PROBLEM REQUIREMENTS - From the records below, print exactly the lines starting at the one containing "ATOM 42 C C" and ending at the one containing "ATOM 62 N N", ends included, and nothing else.
══════════
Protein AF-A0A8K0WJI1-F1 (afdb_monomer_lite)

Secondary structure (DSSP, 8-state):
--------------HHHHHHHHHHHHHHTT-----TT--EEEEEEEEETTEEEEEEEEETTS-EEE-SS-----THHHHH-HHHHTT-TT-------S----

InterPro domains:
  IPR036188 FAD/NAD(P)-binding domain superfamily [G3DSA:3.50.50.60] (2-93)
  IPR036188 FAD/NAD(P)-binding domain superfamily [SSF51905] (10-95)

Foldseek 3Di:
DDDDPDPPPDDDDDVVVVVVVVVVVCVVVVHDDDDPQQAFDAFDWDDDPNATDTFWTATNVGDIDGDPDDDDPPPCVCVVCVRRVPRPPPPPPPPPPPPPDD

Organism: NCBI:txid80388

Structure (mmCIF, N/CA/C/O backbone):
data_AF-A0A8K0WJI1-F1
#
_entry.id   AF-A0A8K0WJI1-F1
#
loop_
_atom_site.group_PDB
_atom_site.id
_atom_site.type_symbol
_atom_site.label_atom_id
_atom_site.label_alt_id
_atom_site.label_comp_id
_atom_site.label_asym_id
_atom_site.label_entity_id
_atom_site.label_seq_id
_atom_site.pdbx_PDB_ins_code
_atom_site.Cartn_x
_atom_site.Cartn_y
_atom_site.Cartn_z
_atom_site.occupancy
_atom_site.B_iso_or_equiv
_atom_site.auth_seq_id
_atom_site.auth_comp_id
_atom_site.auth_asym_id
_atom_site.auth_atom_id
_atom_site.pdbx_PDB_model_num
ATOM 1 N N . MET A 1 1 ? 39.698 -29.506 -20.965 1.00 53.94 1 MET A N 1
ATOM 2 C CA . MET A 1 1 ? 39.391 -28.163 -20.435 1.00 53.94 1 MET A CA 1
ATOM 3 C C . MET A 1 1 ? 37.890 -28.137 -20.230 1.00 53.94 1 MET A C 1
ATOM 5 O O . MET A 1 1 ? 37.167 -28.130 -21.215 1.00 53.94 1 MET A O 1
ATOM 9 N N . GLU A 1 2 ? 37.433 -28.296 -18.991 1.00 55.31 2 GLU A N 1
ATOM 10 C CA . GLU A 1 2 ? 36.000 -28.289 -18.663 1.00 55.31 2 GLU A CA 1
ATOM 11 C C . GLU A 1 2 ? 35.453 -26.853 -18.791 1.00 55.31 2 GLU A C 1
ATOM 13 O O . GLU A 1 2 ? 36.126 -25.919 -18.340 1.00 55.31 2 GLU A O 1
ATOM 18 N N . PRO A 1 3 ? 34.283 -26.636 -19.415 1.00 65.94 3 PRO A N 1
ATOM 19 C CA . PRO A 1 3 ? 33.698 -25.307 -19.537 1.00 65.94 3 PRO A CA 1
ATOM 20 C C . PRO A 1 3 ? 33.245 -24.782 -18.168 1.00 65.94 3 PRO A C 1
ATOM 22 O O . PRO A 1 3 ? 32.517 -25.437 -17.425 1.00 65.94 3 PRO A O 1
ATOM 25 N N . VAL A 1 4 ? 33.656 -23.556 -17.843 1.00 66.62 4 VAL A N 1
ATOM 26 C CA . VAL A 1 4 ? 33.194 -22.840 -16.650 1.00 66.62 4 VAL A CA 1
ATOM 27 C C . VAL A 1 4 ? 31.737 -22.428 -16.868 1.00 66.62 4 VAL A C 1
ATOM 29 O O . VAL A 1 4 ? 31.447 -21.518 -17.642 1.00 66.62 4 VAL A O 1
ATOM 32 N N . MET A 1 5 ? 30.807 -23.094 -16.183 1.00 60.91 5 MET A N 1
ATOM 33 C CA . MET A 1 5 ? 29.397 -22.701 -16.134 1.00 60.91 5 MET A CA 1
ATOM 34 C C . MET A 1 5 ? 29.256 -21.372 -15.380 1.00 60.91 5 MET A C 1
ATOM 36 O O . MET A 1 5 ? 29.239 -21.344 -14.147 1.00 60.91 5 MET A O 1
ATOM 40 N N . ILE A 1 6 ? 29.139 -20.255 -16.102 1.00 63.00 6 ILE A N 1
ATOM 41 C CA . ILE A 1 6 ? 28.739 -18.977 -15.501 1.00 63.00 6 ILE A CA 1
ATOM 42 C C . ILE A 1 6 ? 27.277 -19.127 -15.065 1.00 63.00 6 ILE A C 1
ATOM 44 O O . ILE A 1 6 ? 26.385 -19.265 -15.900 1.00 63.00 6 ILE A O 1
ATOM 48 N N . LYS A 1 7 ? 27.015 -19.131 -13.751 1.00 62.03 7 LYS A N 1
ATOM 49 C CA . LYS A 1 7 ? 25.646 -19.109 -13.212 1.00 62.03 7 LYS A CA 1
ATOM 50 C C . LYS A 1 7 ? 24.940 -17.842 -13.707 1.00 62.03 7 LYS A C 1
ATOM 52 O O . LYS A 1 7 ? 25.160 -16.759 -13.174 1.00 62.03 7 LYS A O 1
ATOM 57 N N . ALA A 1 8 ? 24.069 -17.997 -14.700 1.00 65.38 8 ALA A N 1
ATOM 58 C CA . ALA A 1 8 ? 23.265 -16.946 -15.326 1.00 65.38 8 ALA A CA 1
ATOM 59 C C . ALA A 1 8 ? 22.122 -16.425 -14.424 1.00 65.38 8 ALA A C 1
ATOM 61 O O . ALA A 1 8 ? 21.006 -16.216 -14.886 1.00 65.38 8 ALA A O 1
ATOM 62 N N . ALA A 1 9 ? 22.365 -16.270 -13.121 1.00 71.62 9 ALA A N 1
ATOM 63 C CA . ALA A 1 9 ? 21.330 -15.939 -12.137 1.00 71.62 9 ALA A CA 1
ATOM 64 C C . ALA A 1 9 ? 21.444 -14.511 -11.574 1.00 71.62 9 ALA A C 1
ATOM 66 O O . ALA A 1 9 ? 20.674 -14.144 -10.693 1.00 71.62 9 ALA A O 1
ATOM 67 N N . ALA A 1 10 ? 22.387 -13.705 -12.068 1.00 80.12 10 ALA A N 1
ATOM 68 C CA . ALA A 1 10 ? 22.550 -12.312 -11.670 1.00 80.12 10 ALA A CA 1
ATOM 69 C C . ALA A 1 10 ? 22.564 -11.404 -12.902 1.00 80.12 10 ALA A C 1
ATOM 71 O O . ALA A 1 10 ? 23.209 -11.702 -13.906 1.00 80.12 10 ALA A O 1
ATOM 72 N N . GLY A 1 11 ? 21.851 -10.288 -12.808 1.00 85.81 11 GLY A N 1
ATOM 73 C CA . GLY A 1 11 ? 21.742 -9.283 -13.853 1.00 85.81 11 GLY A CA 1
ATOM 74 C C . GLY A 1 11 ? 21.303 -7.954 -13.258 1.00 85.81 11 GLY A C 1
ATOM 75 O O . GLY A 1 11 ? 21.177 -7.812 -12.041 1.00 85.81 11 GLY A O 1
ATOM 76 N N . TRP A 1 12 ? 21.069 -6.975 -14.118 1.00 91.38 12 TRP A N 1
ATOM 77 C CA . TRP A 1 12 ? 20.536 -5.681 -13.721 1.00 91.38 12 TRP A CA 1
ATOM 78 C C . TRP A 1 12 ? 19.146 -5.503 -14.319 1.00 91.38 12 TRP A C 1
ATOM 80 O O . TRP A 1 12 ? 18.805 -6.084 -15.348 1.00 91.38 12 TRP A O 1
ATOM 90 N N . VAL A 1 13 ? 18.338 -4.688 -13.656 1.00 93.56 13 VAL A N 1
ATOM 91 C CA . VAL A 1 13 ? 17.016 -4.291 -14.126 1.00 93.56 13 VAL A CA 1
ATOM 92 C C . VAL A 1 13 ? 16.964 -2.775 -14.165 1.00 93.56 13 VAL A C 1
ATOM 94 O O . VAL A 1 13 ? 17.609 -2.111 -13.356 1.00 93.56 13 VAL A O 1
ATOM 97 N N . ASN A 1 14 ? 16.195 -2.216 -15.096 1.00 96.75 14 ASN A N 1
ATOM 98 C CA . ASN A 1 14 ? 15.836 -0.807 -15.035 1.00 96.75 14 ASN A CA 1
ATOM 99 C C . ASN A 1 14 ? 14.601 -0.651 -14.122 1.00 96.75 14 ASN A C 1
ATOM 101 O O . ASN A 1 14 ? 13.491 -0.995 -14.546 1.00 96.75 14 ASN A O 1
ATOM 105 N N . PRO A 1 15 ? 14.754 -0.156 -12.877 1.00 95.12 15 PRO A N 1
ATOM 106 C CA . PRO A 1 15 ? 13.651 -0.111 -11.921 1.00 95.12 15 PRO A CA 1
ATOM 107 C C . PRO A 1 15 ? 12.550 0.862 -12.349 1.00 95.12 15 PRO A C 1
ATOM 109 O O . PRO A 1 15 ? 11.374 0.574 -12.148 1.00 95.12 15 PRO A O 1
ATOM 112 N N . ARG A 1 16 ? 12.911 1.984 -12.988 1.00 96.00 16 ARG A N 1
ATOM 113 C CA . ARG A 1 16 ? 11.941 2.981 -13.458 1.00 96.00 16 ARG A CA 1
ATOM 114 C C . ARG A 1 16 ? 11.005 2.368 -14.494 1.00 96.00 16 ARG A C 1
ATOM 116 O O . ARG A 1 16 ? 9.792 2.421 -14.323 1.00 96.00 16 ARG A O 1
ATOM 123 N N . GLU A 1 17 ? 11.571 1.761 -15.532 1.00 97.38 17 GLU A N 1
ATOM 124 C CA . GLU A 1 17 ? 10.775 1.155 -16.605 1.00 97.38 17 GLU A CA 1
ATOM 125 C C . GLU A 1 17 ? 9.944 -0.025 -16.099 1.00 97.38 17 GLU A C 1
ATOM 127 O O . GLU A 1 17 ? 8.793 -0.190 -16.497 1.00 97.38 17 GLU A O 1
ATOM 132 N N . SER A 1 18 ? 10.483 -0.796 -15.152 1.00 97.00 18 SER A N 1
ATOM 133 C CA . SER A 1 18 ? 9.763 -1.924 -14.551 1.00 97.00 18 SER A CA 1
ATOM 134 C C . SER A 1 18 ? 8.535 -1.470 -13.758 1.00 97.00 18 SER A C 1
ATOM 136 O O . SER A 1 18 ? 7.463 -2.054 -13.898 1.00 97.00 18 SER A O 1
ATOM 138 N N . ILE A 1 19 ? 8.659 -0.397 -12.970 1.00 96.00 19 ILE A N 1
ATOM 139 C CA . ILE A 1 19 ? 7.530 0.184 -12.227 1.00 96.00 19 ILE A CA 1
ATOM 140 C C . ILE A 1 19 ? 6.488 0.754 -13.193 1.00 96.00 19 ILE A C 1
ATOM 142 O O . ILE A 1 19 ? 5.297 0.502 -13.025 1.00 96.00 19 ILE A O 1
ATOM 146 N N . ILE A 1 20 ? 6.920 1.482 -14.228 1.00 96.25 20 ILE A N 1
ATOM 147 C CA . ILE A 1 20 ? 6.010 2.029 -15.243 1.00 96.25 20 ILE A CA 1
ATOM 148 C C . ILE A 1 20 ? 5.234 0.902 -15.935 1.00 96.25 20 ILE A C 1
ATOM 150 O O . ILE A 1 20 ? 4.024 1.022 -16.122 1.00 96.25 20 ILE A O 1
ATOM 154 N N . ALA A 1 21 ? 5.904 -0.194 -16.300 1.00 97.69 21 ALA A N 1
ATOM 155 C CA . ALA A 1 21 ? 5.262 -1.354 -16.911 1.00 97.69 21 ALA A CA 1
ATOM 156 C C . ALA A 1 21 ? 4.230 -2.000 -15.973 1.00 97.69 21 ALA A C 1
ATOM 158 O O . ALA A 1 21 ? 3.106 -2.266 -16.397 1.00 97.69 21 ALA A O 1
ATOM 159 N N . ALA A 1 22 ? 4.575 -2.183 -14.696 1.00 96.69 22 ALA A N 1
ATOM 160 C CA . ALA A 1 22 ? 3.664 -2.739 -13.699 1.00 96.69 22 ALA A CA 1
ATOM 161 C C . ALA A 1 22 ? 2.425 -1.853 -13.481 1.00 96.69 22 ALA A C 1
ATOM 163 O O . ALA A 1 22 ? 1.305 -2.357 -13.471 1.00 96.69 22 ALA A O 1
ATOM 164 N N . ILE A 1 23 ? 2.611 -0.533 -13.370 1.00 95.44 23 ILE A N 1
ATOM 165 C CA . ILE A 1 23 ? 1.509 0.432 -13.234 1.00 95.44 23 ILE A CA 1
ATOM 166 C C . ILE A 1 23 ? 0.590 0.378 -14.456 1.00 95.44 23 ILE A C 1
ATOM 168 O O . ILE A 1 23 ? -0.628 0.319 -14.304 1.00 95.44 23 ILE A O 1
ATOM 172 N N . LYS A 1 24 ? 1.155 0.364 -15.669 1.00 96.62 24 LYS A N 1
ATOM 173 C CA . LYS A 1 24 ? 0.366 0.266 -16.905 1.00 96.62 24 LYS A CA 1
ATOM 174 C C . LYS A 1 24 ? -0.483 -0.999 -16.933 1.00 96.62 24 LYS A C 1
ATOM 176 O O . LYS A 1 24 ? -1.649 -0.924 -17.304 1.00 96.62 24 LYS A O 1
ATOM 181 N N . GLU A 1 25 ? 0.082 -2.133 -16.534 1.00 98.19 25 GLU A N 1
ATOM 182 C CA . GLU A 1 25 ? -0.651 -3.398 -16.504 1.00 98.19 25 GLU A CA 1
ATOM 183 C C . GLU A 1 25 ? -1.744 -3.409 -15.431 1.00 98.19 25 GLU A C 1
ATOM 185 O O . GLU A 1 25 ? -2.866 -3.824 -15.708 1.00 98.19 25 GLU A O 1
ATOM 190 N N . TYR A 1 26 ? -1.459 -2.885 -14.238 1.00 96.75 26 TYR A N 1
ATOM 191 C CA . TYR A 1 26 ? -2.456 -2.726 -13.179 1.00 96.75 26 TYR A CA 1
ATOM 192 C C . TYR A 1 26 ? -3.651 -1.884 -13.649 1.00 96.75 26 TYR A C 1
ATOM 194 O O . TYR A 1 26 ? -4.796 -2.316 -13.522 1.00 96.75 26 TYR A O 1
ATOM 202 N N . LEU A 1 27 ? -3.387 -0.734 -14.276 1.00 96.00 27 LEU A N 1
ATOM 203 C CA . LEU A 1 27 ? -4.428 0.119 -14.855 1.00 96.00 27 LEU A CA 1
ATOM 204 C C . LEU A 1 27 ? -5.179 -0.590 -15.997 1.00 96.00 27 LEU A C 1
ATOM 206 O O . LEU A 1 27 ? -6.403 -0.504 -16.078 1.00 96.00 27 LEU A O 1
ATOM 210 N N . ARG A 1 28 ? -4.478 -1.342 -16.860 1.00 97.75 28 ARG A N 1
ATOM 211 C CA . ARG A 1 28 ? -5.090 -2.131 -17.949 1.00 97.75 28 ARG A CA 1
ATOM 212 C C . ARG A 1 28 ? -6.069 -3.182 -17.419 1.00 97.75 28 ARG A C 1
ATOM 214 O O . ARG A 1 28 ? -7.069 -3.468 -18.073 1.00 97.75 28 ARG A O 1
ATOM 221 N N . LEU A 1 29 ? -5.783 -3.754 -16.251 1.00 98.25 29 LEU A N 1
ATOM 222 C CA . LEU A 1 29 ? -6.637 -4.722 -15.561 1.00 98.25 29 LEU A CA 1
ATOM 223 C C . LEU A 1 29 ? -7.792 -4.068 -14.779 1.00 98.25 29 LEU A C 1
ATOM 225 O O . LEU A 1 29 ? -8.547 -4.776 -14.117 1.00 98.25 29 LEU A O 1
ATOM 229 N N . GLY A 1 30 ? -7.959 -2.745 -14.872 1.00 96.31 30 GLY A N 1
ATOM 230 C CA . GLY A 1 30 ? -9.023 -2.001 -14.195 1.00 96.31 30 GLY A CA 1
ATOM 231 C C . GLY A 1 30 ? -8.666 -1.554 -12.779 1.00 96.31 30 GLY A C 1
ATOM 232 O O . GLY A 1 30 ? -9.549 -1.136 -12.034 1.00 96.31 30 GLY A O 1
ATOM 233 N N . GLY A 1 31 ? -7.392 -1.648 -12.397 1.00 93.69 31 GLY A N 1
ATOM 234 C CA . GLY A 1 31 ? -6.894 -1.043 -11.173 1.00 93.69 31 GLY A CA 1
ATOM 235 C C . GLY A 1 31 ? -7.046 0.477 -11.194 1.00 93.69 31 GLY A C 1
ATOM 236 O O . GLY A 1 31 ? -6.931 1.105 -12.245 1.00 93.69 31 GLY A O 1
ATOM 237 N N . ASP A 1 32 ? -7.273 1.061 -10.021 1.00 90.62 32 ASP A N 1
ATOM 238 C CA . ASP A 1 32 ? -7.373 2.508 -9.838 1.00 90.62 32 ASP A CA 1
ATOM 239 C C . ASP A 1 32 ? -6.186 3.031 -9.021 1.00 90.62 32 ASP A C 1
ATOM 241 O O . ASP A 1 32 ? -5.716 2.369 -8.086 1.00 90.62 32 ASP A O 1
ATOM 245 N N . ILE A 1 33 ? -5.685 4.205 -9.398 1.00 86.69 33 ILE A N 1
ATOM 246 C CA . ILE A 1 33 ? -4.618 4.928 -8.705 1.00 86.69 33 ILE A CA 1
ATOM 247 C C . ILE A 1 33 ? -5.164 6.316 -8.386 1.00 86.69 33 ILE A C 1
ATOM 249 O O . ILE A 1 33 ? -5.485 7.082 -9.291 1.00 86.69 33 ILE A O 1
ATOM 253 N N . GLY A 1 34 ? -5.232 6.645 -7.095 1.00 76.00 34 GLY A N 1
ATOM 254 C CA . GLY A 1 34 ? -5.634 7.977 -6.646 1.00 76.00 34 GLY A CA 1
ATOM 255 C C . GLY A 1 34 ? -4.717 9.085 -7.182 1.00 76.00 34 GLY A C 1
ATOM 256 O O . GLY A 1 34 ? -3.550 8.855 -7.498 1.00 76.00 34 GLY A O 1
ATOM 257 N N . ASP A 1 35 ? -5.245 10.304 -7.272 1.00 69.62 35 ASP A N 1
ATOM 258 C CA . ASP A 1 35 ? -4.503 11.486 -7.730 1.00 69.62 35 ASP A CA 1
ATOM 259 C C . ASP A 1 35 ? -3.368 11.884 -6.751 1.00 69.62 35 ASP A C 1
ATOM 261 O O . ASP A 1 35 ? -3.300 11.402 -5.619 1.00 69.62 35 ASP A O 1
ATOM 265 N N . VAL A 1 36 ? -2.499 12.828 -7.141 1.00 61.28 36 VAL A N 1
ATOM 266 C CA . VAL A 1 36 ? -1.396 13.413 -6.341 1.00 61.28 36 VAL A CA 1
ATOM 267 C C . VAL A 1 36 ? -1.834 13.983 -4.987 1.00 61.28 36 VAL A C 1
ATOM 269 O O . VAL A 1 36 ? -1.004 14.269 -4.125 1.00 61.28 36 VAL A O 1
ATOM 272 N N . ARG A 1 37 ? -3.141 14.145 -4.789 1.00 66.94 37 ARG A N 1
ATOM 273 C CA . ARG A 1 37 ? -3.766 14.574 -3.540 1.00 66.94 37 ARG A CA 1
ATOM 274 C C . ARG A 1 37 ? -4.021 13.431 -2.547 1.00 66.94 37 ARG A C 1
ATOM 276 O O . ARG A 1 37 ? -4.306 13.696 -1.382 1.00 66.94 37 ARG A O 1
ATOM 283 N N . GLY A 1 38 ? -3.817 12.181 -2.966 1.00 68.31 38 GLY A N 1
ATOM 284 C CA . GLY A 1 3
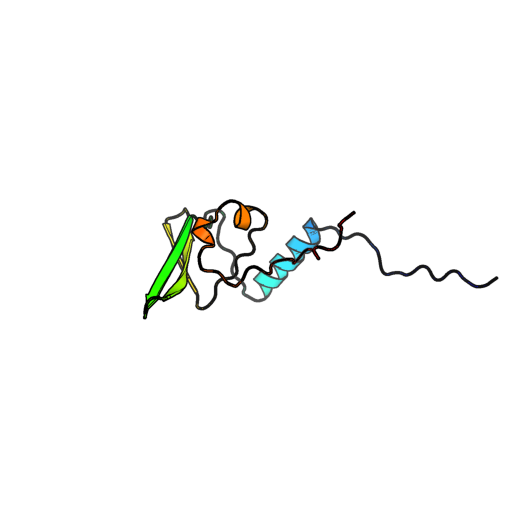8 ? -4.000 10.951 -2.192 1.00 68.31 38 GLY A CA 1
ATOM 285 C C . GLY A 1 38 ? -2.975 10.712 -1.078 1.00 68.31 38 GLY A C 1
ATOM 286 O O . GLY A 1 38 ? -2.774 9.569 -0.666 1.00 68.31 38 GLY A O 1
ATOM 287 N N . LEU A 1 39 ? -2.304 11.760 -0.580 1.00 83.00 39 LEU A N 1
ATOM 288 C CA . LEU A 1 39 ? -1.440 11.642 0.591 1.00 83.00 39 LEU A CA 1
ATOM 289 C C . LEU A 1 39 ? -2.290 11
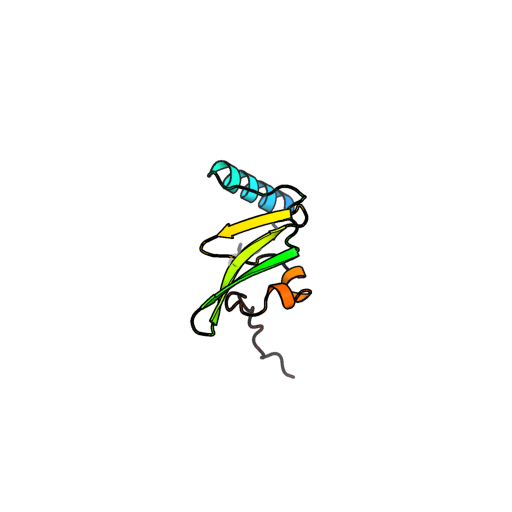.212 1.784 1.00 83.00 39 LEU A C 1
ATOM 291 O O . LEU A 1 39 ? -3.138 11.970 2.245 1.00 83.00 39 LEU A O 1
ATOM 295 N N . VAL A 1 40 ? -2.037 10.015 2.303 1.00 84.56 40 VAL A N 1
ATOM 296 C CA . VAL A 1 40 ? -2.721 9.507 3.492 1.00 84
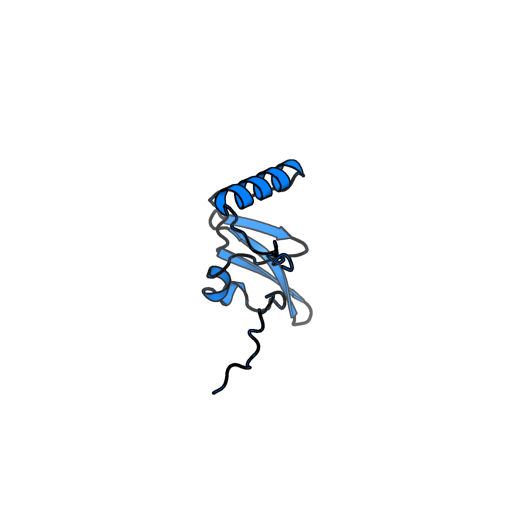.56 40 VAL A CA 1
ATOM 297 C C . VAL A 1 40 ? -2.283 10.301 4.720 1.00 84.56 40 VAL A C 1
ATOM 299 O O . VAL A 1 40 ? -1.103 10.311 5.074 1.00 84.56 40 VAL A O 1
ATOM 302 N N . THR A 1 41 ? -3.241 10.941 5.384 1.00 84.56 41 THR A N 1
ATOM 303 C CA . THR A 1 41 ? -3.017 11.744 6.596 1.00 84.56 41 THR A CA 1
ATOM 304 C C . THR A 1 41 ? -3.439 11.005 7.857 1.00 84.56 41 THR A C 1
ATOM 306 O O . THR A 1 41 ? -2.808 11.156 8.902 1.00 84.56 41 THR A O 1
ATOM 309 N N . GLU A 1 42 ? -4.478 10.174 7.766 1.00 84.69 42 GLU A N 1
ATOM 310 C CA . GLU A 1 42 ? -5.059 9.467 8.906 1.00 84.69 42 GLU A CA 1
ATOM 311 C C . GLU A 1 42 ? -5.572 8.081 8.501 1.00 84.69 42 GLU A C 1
══════════
ANSWER AREA -
ATOM 42 C C . ILE A 1 6 ? 27.277 -19.127 -15.065 1.00 63.00 6 ILE A C 1
ATOM 44 O O . ILE A 1 6 ? 26.385 -19.265 -15.900 1.00 63.00 6 ILE A O 1
ATOM 48 N N . LYS A 1 7 ? 27.015 -19.131 -13.751 1.00 62.03 7 LYS A N 1
ATOM 49 C CA . LYS A 1 7 ? 25.646 -19.109 -13.212 1.00 62.03 7 LYS A CA 1
ATOM 50 C C . LYS A 1 7 ? 24.940 -17.842 -13.707 1.00 62.03 7 LYS A C 1
ATOM 52 O O . LYS A 1 7 ? 25.160 -16.759 -13.174 1.00 62.03 7 LYS A O 1
ATOM 57 N N . ALA A 1 8 ? 24.069 -17.997 -14.700 1.00 65.38 8 ALA A N 1
ATOM 58 C CA . ALA A 1 8 ? 23.265 -16.946 -15.326 1.00 65.38 8 ALA A CA 1
ATOM 59 C C . ALA A 1 8 ? 22.122 -16.425 -14.424 1.00 65.38 8 ALA A C 1
ATOM 61 O O . ALA A 1 8 ? 21.006 -16.216 -14.886 1.00 65.38 8 ALA A O 1
ATOM 62 N N . ALA A 1 9 ? 22.365 -16.270 -13.121 1.00 71.62 9 ALA A N 1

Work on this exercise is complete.